AI Infrastructure Spending: From Cash Machine to Capital Guzzler
AI infrastructure spending is the large‑scale capital outlay by cloud and platform giants on chips, data centers, networking, and power systems required to train and run modern AI models, and it is now large enough to reshape cash flow patterns, shareholder payouts, and even the long‑term economics of the technology sector. Goldman Sachs estimates that Amazon, Alphabet, Microsoft, Meta and Oracle together will spend about USD 755 billion (approx. RM3.49 trillion) on capital expenditures in 2026, an 83% increase from 2025. That figure alone shows why AI is no longer a side project bolted onto the old Big Tech model. The cash that once funded reliable buybacks is now committed to GPUs, memory and concrete. Investors who treated these firms as growth stocks with automatic capital returns must now reassess what, exactly, they own.
The Quiet Collapse of the Big Tech Buyback Era
The surge in hyperscaler capex is forcing a visible reset in tech capital allocation.
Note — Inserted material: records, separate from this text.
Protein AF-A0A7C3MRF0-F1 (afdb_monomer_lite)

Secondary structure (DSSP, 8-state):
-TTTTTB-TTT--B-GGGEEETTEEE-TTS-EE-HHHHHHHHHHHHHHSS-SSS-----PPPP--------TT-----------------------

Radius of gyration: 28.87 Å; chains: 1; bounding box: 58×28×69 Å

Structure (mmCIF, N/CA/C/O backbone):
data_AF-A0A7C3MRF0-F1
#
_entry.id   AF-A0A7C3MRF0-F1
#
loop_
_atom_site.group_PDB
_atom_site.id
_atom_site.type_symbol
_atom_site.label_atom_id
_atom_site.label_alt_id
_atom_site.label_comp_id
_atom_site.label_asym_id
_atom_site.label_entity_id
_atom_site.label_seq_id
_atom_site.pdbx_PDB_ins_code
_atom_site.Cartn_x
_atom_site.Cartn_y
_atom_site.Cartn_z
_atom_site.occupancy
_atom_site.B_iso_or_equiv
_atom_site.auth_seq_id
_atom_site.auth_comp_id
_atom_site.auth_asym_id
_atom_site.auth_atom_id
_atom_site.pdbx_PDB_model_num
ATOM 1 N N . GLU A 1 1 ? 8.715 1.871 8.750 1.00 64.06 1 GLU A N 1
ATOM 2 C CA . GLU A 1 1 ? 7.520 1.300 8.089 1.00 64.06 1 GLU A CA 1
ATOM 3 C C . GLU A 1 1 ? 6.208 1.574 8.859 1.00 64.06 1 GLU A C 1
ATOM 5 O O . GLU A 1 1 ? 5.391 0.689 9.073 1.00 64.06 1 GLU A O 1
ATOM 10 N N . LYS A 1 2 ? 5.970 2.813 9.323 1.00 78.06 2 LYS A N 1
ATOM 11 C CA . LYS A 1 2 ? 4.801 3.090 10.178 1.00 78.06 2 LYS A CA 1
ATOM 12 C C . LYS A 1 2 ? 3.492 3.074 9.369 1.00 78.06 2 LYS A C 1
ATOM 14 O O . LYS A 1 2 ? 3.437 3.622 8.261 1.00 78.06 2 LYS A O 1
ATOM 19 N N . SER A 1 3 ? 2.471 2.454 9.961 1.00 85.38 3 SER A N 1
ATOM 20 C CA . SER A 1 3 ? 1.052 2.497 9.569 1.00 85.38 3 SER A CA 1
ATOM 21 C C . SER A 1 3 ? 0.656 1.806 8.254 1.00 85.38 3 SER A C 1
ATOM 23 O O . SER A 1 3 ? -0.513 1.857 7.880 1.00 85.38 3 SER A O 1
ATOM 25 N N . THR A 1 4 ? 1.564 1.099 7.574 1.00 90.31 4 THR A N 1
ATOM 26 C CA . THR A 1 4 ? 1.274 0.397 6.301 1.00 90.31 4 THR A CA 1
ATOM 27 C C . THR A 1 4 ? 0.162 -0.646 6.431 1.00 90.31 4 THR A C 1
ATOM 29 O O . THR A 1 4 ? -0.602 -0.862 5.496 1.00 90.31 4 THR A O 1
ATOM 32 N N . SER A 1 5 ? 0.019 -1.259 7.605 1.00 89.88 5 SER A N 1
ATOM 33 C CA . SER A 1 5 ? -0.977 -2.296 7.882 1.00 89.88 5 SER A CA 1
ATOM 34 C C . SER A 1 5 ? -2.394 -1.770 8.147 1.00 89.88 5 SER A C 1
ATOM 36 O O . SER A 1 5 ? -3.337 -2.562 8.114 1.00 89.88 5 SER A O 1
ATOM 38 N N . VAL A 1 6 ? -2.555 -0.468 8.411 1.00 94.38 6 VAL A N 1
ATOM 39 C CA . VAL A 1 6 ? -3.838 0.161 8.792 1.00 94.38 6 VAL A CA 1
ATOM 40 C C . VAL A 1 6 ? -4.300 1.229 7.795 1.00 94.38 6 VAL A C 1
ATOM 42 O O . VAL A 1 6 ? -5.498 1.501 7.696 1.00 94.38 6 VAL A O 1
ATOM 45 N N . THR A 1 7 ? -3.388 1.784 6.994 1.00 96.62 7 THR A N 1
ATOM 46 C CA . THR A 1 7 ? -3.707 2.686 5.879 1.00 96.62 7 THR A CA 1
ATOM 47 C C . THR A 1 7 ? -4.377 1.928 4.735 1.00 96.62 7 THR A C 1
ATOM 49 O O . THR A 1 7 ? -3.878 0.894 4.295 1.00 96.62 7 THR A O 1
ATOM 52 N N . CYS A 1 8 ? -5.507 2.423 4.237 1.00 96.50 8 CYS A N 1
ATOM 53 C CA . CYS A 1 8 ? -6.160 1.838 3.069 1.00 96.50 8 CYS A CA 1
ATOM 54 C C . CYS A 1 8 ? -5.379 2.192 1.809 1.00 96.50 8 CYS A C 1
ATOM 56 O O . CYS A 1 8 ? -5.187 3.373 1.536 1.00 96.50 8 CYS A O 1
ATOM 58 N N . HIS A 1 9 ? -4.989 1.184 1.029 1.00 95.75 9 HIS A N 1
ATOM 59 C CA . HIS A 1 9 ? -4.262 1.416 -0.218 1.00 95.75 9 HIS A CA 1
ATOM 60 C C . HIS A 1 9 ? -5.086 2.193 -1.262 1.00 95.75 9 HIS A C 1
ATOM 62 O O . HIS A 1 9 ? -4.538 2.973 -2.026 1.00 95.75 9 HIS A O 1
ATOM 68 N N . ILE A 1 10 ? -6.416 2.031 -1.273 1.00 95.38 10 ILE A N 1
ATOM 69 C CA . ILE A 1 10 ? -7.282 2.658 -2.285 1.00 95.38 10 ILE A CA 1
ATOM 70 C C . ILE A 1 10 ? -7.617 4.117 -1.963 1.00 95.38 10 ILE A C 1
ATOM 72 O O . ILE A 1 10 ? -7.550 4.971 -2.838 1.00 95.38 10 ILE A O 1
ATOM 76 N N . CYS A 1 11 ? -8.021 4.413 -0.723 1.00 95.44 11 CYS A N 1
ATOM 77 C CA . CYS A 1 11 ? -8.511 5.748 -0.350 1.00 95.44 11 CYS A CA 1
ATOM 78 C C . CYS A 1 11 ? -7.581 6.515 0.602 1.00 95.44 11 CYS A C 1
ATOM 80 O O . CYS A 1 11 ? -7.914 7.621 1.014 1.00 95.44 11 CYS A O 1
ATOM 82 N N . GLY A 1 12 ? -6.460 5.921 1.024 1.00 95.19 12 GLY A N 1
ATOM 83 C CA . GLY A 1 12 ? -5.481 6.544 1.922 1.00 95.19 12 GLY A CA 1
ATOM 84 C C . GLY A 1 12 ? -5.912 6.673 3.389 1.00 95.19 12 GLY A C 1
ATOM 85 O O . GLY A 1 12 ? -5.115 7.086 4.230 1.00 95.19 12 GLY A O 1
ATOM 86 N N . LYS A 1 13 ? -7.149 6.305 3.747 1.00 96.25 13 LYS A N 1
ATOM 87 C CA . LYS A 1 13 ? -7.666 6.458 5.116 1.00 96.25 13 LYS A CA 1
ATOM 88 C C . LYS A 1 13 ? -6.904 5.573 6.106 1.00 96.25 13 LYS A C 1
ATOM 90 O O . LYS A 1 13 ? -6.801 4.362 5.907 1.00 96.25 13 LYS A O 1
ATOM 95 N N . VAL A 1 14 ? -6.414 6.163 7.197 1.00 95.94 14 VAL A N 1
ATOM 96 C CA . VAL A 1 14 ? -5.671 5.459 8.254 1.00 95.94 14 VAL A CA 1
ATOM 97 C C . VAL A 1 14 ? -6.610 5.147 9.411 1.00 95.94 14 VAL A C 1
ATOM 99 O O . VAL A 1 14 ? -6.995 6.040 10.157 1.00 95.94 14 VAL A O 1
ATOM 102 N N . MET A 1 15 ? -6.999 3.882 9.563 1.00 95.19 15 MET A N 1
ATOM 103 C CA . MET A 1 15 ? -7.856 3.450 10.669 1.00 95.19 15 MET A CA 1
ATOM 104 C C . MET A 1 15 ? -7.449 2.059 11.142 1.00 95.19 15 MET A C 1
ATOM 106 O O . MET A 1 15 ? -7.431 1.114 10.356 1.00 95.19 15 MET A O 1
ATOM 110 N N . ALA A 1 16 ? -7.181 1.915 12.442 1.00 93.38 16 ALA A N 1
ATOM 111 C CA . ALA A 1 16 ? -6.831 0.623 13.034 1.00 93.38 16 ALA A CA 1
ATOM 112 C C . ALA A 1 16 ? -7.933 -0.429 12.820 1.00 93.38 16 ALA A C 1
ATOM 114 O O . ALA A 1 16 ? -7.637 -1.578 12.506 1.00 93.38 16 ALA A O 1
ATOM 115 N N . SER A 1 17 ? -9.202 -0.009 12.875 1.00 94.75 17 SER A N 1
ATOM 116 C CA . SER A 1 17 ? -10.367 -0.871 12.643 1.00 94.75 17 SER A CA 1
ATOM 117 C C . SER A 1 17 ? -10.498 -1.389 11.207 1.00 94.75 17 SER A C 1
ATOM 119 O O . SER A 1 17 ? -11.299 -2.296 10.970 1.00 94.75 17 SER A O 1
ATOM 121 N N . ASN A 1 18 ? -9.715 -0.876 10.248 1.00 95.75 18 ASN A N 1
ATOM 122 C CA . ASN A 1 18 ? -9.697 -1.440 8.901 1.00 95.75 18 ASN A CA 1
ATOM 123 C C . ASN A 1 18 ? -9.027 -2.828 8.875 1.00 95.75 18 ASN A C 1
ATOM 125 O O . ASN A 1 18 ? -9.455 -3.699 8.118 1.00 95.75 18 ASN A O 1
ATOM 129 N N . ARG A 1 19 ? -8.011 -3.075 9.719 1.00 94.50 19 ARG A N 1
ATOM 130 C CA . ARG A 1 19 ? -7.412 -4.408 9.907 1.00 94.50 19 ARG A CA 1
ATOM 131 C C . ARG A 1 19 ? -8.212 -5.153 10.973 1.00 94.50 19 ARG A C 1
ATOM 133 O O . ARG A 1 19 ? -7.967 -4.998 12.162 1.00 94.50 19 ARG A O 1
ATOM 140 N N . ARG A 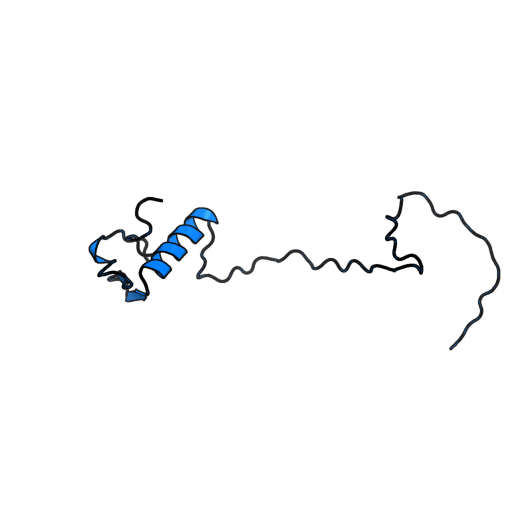1 20 ? -9.197 -5.939 10.538 1.00 93.19 20 ARG A N 1
ATOM 141 C CA . ARG A 1 20 ? -10.198 -6.559 11.424 1.00 93.19 20 ARG A CA 1
ATOM 142 C C . ARG A 1 20 ? -9.612 -7.664 12.297 1.00 93.19 20 ARG A C 1
ATOM 144 O O . ARG A 1 20 ? -9.798 -7.661 13.505 1.00 93.19 20 ARG A O 1
ATOM 151 N N . HIS A 1 21 ? -8.907 -8.599 11.676 1.00 91.50 21 HIS A N 1
ATOM 152 C CA . HIS A 1 21 ? -8.184 -9.679 12.341 1.00 91.50 21 HIS A CA 1
ATOM 153 C C . HIS A 1 21 ? -6.992 -10.090 11.473 1.00 91.50 21 HIS A C 1
ATOM 155 O O . HIS A 1 21 ? -6.778 -9.546 10.384 1.00 91.50 21 HIS A O 1
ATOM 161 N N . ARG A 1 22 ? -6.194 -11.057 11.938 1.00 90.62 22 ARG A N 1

According to Goldman analysis cited by MarketWatch, hyperscaler buybacks fell by nearly two‑thirds in the first quarter, even as spending plans soared. Alphabet repurchased no stock in its latest quarter after buying back about USD 15.1 billion (approx. RM69.9 billion) in the same period a year earlier. Meta is pushing more cash into infrastructure, while Amazon has long stepped back from regular repurchases. At the same time, Amazon’s free cash flow for the 12 months through March 31, 2026 dropped to USD 1.2 billion (approx. RM5.6 billion) from USD 25.9 billion (approx. RM119.6 billion) a year earlier, as purchases of property and equipment rose by USD 59.3 billion (approx. RM274.0 billion). The old capital‑return engine is giving way to an AI‑first balance sheet.
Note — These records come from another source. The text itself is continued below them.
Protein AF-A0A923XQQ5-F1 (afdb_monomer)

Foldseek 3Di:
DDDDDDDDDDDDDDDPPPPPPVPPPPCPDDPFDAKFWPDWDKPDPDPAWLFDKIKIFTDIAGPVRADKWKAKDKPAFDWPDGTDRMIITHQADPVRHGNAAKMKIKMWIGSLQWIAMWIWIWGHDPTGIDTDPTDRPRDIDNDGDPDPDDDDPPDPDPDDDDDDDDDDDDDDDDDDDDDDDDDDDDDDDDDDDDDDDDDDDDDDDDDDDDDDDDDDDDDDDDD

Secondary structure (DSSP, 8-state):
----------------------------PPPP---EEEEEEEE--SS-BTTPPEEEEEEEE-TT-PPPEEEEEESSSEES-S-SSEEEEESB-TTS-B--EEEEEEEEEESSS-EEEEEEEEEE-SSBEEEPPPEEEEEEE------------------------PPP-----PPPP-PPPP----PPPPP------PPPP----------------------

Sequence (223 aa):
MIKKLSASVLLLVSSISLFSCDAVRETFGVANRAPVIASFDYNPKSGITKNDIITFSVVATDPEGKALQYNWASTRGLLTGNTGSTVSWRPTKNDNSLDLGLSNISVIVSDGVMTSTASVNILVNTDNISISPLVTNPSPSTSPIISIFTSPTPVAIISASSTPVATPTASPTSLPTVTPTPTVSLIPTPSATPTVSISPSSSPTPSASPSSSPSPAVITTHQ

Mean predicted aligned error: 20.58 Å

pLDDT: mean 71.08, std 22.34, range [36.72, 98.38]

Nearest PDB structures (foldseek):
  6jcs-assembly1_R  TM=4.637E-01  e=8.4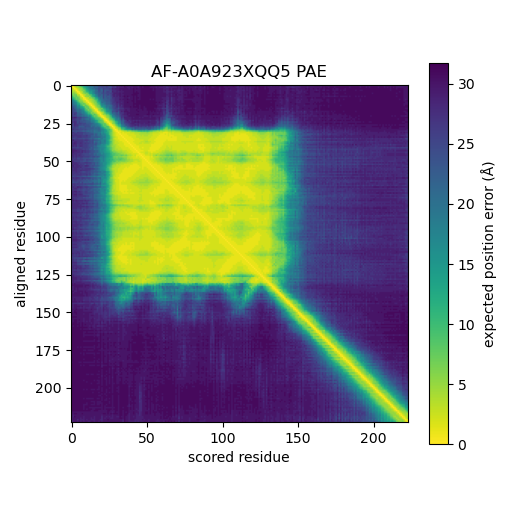62E-02  Homo sapiens
  4pn1-assembly3_A  TM=1.988E-01  e=6.438E+00  Schizosaccharomyces pombe

Solvent-accessible surface area (backbone atoms only — not comparable to full-atom values): 15312 Å² total; per-residue (Å²): 138,88,83,89,83,85,89,85,90,83,90,81,82,86,78,85,77,68,78,69,74,79,67,78,72,74,73,74,69,76,76,88,67,44,33,44,74,79,44,78,51,64,39,74,88,66,91,48,38,58,84,46,68,39,37,38,38,51,44,69,49,38,88,86,67,52,68,75,46,41,44,47,49,54,79,49,36,40,62,80,57,40,52,60,57,53,42,41,36,33,46,25,47,96,86,68,46,78,44,75,39,83,23,46,42,35,37,40,36,26,55,86,74,37,26,24,45,40,40,36,46,34,40,33,47,95,62,38,48,48,70,52,81,74,49,73,48,91,60,67,50,85,69,80,80,80,84,80,83,71,80,85,71,84,76,85,75,87,74,88,85,81,83,90,77,91,79,85,80,91,79,87,82,82,78,83,79,81,75,83,77,85,80,80,80,81,76,83,75,84,80,80,77,85,78,84,80,83,80,88,86,80,87,87,83,90,84,88,79,91,82,90,80,92,83,89,81,90,83,90,80,89,132

Structure (mmCIF, N/CA/C/O backbone):
data_AF-A0A923XQQ5-F1
#
_entry.id   AF-A0A923XQQ5-F1
#
loop_
_atom_site.group_PDB
_atom_site.id
_atom_site.type_symbol
_atom_site.label_atom_id
_atom_site.label_alt_id
_atom_site.label_comp_id
_atom_site.label_asym_id
_atom_site.label_entity_id
_atom_site.label_seq_id
_atom_site.pdbx_PDB_ins_code
_atom_site.Cartn_x
_atom_site.Cartn_y
_atom_site.Cartn_z
_atom_site.occupancy
_atom_site.B_iso_or_equiv
_atom_site.auth_seq_id
_atom_site.auth_comp_id
_atom_site.auth_asym_id
_atom_site.auth_atom_id
_atom_site.pdbx_PDB_model_num
ATOM 1 N N . MET A 1 1 ? -34.559 9.036 94.769 1.00 39.94 1 MET A N 1
ATOM 2 C CA . MET A 1 1 ? -33.197 9.590 94.943 1.00 39.94 1 MET A CA 1
ATOM 3 C C . MET A 1 1 ? -32.541 9.710 93.577 1.00 39.94 1 MET A C 1
ATOM 5 O O . MET A 1 1 ? -32.365 8.703 92.911 1.00 39.94 1 MET A O 1
ATOM 9 N N . ILE A 1 2 ? -32.249 10.937 93.150 1.00 39.47 2 ILE A N 1
ATOM 10 C CA . ILE A 1 2 ? -31.528 11.274 91.914 1.00 39.47 2 ILE A CA 1
ATOM 11 C C . ILE A 1 2 ? -30.052 11.470 92.281 1.00 39.47 2 ILE A C 1
ATOM 13 O O . ILE A 1 2 ? -29.777 12.195 93.236 1.00 39.47 2 ILE A O 1
ATOM 17 N N . LYS A 1 3 ? -29.112 10.917 91.505 1.00 41.59 3 LYS A N 1
ATOM 18 C CA . LYS A 1 3 ? -27.771 11.505 91.336 1.00 41.59 3 LYS A CA 1
ATOM 19 C C . LYS A 1 3 ? -27.380 11.479 89.855 1.00 41.59 3 LYS A C 1
ATOM 21 O O . LYS A 1 3 ? -27.207 10.422 89.262 1.00 41.59 3 LYS A O 1
ATOM 26 N N . LYS A 1 4 ? -27.298 12.684 89.286 1.00 43.72 4 LYS A N 1
ATOM 27 C CA . LYS A 1 4 ? -26.642 13.049 88.019 1.00 43.72 4 LYS A CA 1
ATOM 28 C C . LYS A 1 4 ? -25.121 13.127 88.226 1.00 43.72 4 LYS A C 1
ATOM 30 O O . LYS A 1 4 ? -24.721 13.486 89.329 1.00 43.72 4 LYS A O 1
ATOM 35 N N . LEU A 1 5 ? -24.345 12.904 87.153 1.00 45.25 5 LEU A N 1
ATOM 36 C CA . LEU A 1 5 ? -23.166 13.669 86.653 1.00 45.25 5 LEU A CA 1
ATOM 37 C C . LEU A 1 5 ? -22.464 12.803 85.568 1.00 45.25 5 LEU A C 1
ATOM 39 O O . LEU A 1 5 ? -22.038 11.699 85.872 1.00 45.25 5 LEU A O 1
ATOM 43 N N . SER A 1 6 ? -22.609 13.097 84.263 1.00 42.50 6 SER A N 1
ATOM 44 C CA . SER A 1 6 ? -21.807 14.014 83.405 1.00 42.50 6 SER A CA 1
ATOM 45 C C . SER A 1 6 ? -20.423 13.431 83.040 1.00 42.50 6 SER A C 1
ATOM 47 O O . SER A 1 6 ? -19.569 13.339 83.906 1.00 42.50 6 SER A O 1
ATOM 49 N N . ALA A 1 7 ? -20.236 12.823 81.860 1.00 39.28 7 ALA A N 1
ATOM 50 C CA . ALA A 1 7 ? -19.858 13.383 80.542 1.00 39.28 7 ALA A CA 1
ATOM 51 C C . ALA A 1 7 ? -18.341 13.272 80.253 1.00 39.28 7 ALA A C 1
ATOM 53 O O . ALA A 1 7 ? -17.514 13.816 80.977 1.00 39.28 7 ALA A O 1
ATOM 54 N N . SER A 1 8 ? -17.974 12.604 79.156 1.00 41.47 8 SER A N 1
ATOM 55 C CA . SER A 1 8 ? -16.702 12.820 78.458 1.00 41.47 8 SER A CA 1
ATOM 56 C C . SER A 1 8 ? -16.907 12.588 76.966 1.00 41.47 8 SER A C 1
ATOM 58 O O . SER A 1 8 ? -17.281 11.506 76.527 1.00 41.47 8 SER A O 1
ATOM 60 N N . VAL A 1 9 ? -16.723 13.671 76.220 1.00 46.94 9 VAL A N 1
ATOM 61 C CA . VAL A 1 9 ? -16.723 13.750 74.762 1.00 46.94 9 VAL A CA 1
ATOM 62 C C . VAL A 1 9 ? -15.305 13.429 74.292 1.00 46.94 9 VAL A C 1
ATOM 64 O O . VAL A 1 9 ? -14.366 14.087 74.731 1.00 46.94 9 VAL A O 1
ATOM 67 N N . LEU A 1 10 ? -15.144 12.474 73.376 1.00 45.06 10 LEU A N 1
ATOM 68 C CA . LEU A 1 10 ? -13.973 12.410 72.500 1.00 45.06 10 LEU A CA 1
ATOM 69 C C . LEU A 1 10 ? -14.448 12.077 71.081 1.00 45.06 10 LEU A C 1
ATOM 71 O O . LEU A 1 10 ? -15.127 11.081 70.851 1.00 45.06 10 LEU A O 1
ATOM 75 N N . LEU A 1 11 ? -14.147 12.984 70.159 1.00 48.09 11 LEU A N 1
ATOM 76 C CA . LEU A 1 11 ? -14.603 13.019 68.776 1.00 48.09 11 LEU A CA 1
ATOM 77 C C . LEU A 1 11 ? -13.569 12.297 67.901 1.00 48.09 11 LEU A C 1
ATOM 79 O O . LEU A 1 11 ? -12.404 12.687 67.899 1.00 48.09 11 LEU A O 1
ATOM 83 N N . LEU A 1 12 ? -13.982 11.273 67.149 1.00 48.09 12 LEU A N 1
ATOM 84 C CA . LEU A 1 12 ? -13.199 10.728 66.039 1.00 48.09 12 LEU A CA 1
ATOM 85 C C . LEU A 1 12 ? -14.106 10.512 64.826 1.00 48.09 12 LEU A C 1
ATOM 87 O O . LEU A 1 12 ? -15.221 10.005 64.902 1.00 48.09 12 LEU A O 1
ATOM 91 N N . VAL A 1 13 ? -13.596 11.050 63.734 1.00 48.22 13 VAL A N 1
ATOM 92 C CA . VAL A 1 13 ? -14.207 11.366 62.453 1.00 48.22 13 VAL A CA 1
ATOM 93 C C . VAL A 1 13 ? -14.484 10.113 61.619 1.00 48.22 13 VAL A C 1
ATOM 95 O O . VAL A 1 13 ? -13.747 9.138 61.688 1.00 48.22 13 VAL A O 1
ATOM 98 N N . SER A 1 14 ? -15.451 10.247 60.708 1.00 46.50 14 SER A N 1
ATOM 99 C CA . SER A 1 14 ? -15.509 9.550 59.417 1.00 46.50 14 SER A CA 1
ATOM 100 C C . SER A 1 14 ? -15.831 8.052 59.416 1.00 46.50 14 SER A C 1
ATOM 102 O O . SER A 1 14 ? -14.956 7.194 59.454 1.00 46.50 14 SER A O 1
ATOM 104 N N . SER A 1 15 ? -17.097 7.744 59.148 1.00 51.66 15 SER A N 1
ATOM 105 C CA . SER A 1 15 ? -17.469 6.653 58.241 1.00 51.66 15 SER A CA 1
ATOM 106 C C . SER A 1 15 ? -18.822 6.983 57.636 1.00 51.66 15 SER A C 1
ATOM 108 O O . SER A 1 15 ? -19.873 6.549 58.099 1.00 51.66 15 SER A O 1
ATOM 110 N N . ILE A 1 16 ? -18.773 7.822 56.610 1.00 52.34 16 ILE A N 1
ATOM 111 C CA . ILE A 1 16 ? -19.819 7.943 55.608 1.00 52.34 16 ILE A CA 1
ATOM 112 C C . ILE A 1 16 ? -20.128 6.518 55.113 1.00 52.34 16 ILE A C 1
ATOM 114 O O . ILE A 1 16 ? -19.408 5.980 54.278 1.00 52.34 16 ILE A O 1
ATOM 118 N N . SER A 1 17 ? -21.181 5.882 55.628 1.00 53.16 17 SER A N 1
ATOM 119 C CA . SER A 1 17 ? -21.870 4.852 54.851 1.00 53.16 17 SER A CA 1
ATOM 120 C C . SER A 1 17 ? -22.719 5.601 53.842 1.00 53.16 17 SER A C 1
ATOM 122 O O . SER A 1 17 ? -23.917 5.808 54.027 1.00 53.16 17 SER A O 1
ATOM 124 N N . LEU A 1 18 ? -22.056 6.055 52.773 1.00 50.12 18 LEU A N 1
ATOM 125 C CA . LEU A 1 18 ? -22.719 6.136 51.486 1.00 50.12 18 LEU A CA 1
ATOM 126 C C . LEU A 1 18 ? -23.266 4.731 51.284 1.00 50.12 18 LEU A C 1
ATOM 128 O O . LEU A 1 18 ? -22.510 3.787 51.062 1.00 50.12 18 LEU A O 1
ATOM 132 N N . PHE A 1 19 ? -24.580 4.589 51.426 1.00 54.19 19 PHE A N 1
ATOM 133 C CA . PHE A 1 19 ? -25.292 3.603 50.647 1.00 54.19 19 PHE A CA 1
ATOM 134 C C . PHE A 1 19 ? -24.893 3.908 49.208 1.00 54.19 19 PHE A C 1
ATOM 136 O O . PHE A 1 19 ? -25.449 4.805 48.574 1.00 54.19 19 PHE A O 1
ATOM 143 N N . SER A 1 20 ? -23.835 3.247 48.736 1.00 52.62 20 SER A N 1
ATOM 144 C CA . SER A 1 20 ? -23.596 3.124 47.318 1.00 52.62 20 SER A CA 1
ATOM 145 C C . SER A 1 20 ? -24.893 2.541 46.801 1.00 52.62 20 SER A C 1
ATOM 147 O O . SER A 1 20 ? -25.251 1.409 47.120 1.00 52.62 20 SER A O 1
ATOM 149 N N . CYS A 1 21 ? -25.648 3.375 46.092 1.00 51.75 21 CYS A N 1
ATOM 150 C CA . CYS A 1 21 ? -26.565 2.896 45.090 1.00 51.75 21 CYS A CA 1
ATOM 151 C C . CYS A 1 21 ? -25.700 1.975 44.237 1.00 51.75 21 CYS A C 1
ATOM 153 O O . CYS A 1 21 ? -24.852 2.457 43.483 1.00 51.75 21 CYS A O 1
ATOM 155 N N . ASP A 1 22 ? -25.806 0.668 44.468 1.00 58.47 22 ASP A N 1
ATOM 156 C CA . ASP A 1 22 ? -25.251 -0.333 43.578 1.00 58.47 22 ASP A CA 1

Hyperscaler Capex Plans: AI Data Center Costs Take Priority
The new spending profile is specific: it is AI infrastructure, not generic growth capex. Amazon has laid out a roughly USD 200 billion (approx. RM924.0 billion) capital plan for 2026 tied to AI chips, data centers and robotics. Analysts guide Alphabet into the USD 175–185 billion (approx. RM808.0–RM854.0 billion) range, while Meta has lifted its 2026 capital expenditure outlook to USD 125–145 billion (approx. RM577.5–RM669.9 billion), citing higher infrastructure and memory costs. Microsoft’s spending sits above the USD 88.2 billion (approx. RM407.7 billion) it recorded in fiscal 2025. With Goldman now expecting total hyperscaler capex near USD 770 billion (approx. RM3.56 trillion) and roughly equal to cash flow from operations, debt markets are becoming part of the model. J.P. Morgan sees AI capital spending reaching USD 5.5 trillion (approx. RM25.41 trillion) by 2030, with USD 4.1 trillion (approx. RM18.94 trillion) financed through debt, turning AI into a long‑dated infrastructure bet.
Tech Sector Inflation: AI Data Centers Break the Deflation Habit
While capex reshapes balance sheets, AI data center costs are rewriting pricing trends across the tech sector. For more than two decades, software and electronic components mostly became cheaper year after year. That pattern is reversing. Recent data show that consumer prices for computer software and accessories rose 14.5% year‑on‑year in May, the largest annual increase since records began in 2000, while producer prices for electronic components jumped 27% over the same period. Memory stands out: DDR5 and DDR4 prices have climbed about 290% year‑on‑year, more than tripling in a single year. Analysts tie this surge to AI data center construction consuming vast amounts of chips and storage, tightening supply and causing tech sector inflation. Industry views suggest this pressure, combined with geopolitical risk, could extend through 2027, ending the long assumption that tech product costs only fall.

From Software Margins to Infrastructure Economics
The shift in AI infrastructure spending marks a structural change in how hyperscalers create value. For years, investors enjoyed software‑style margins paired with rising buybacks and, in some cases, dividends. Now these firms look more like infrastructure companies: heavy upfront AI data center costs, long payback periods, and tighter internal cash rationing. Free cash flow for the five largest hyperscalers is projected to drop 91% in 2026 to about USD 16 billion (approx. RM73.9 billion), even as net income is expected to rise 25% to USD 506 billion (approx. RM2.34 trillion). This accounting gap is the AI buildout in condensed form. Shareholders are exposed to a different risk: less technical support from buybacks and more dependence on future AI revenue to cover depreciation and debt service. The bet may still work, but the capital strategy and the investor contract have clearly changed.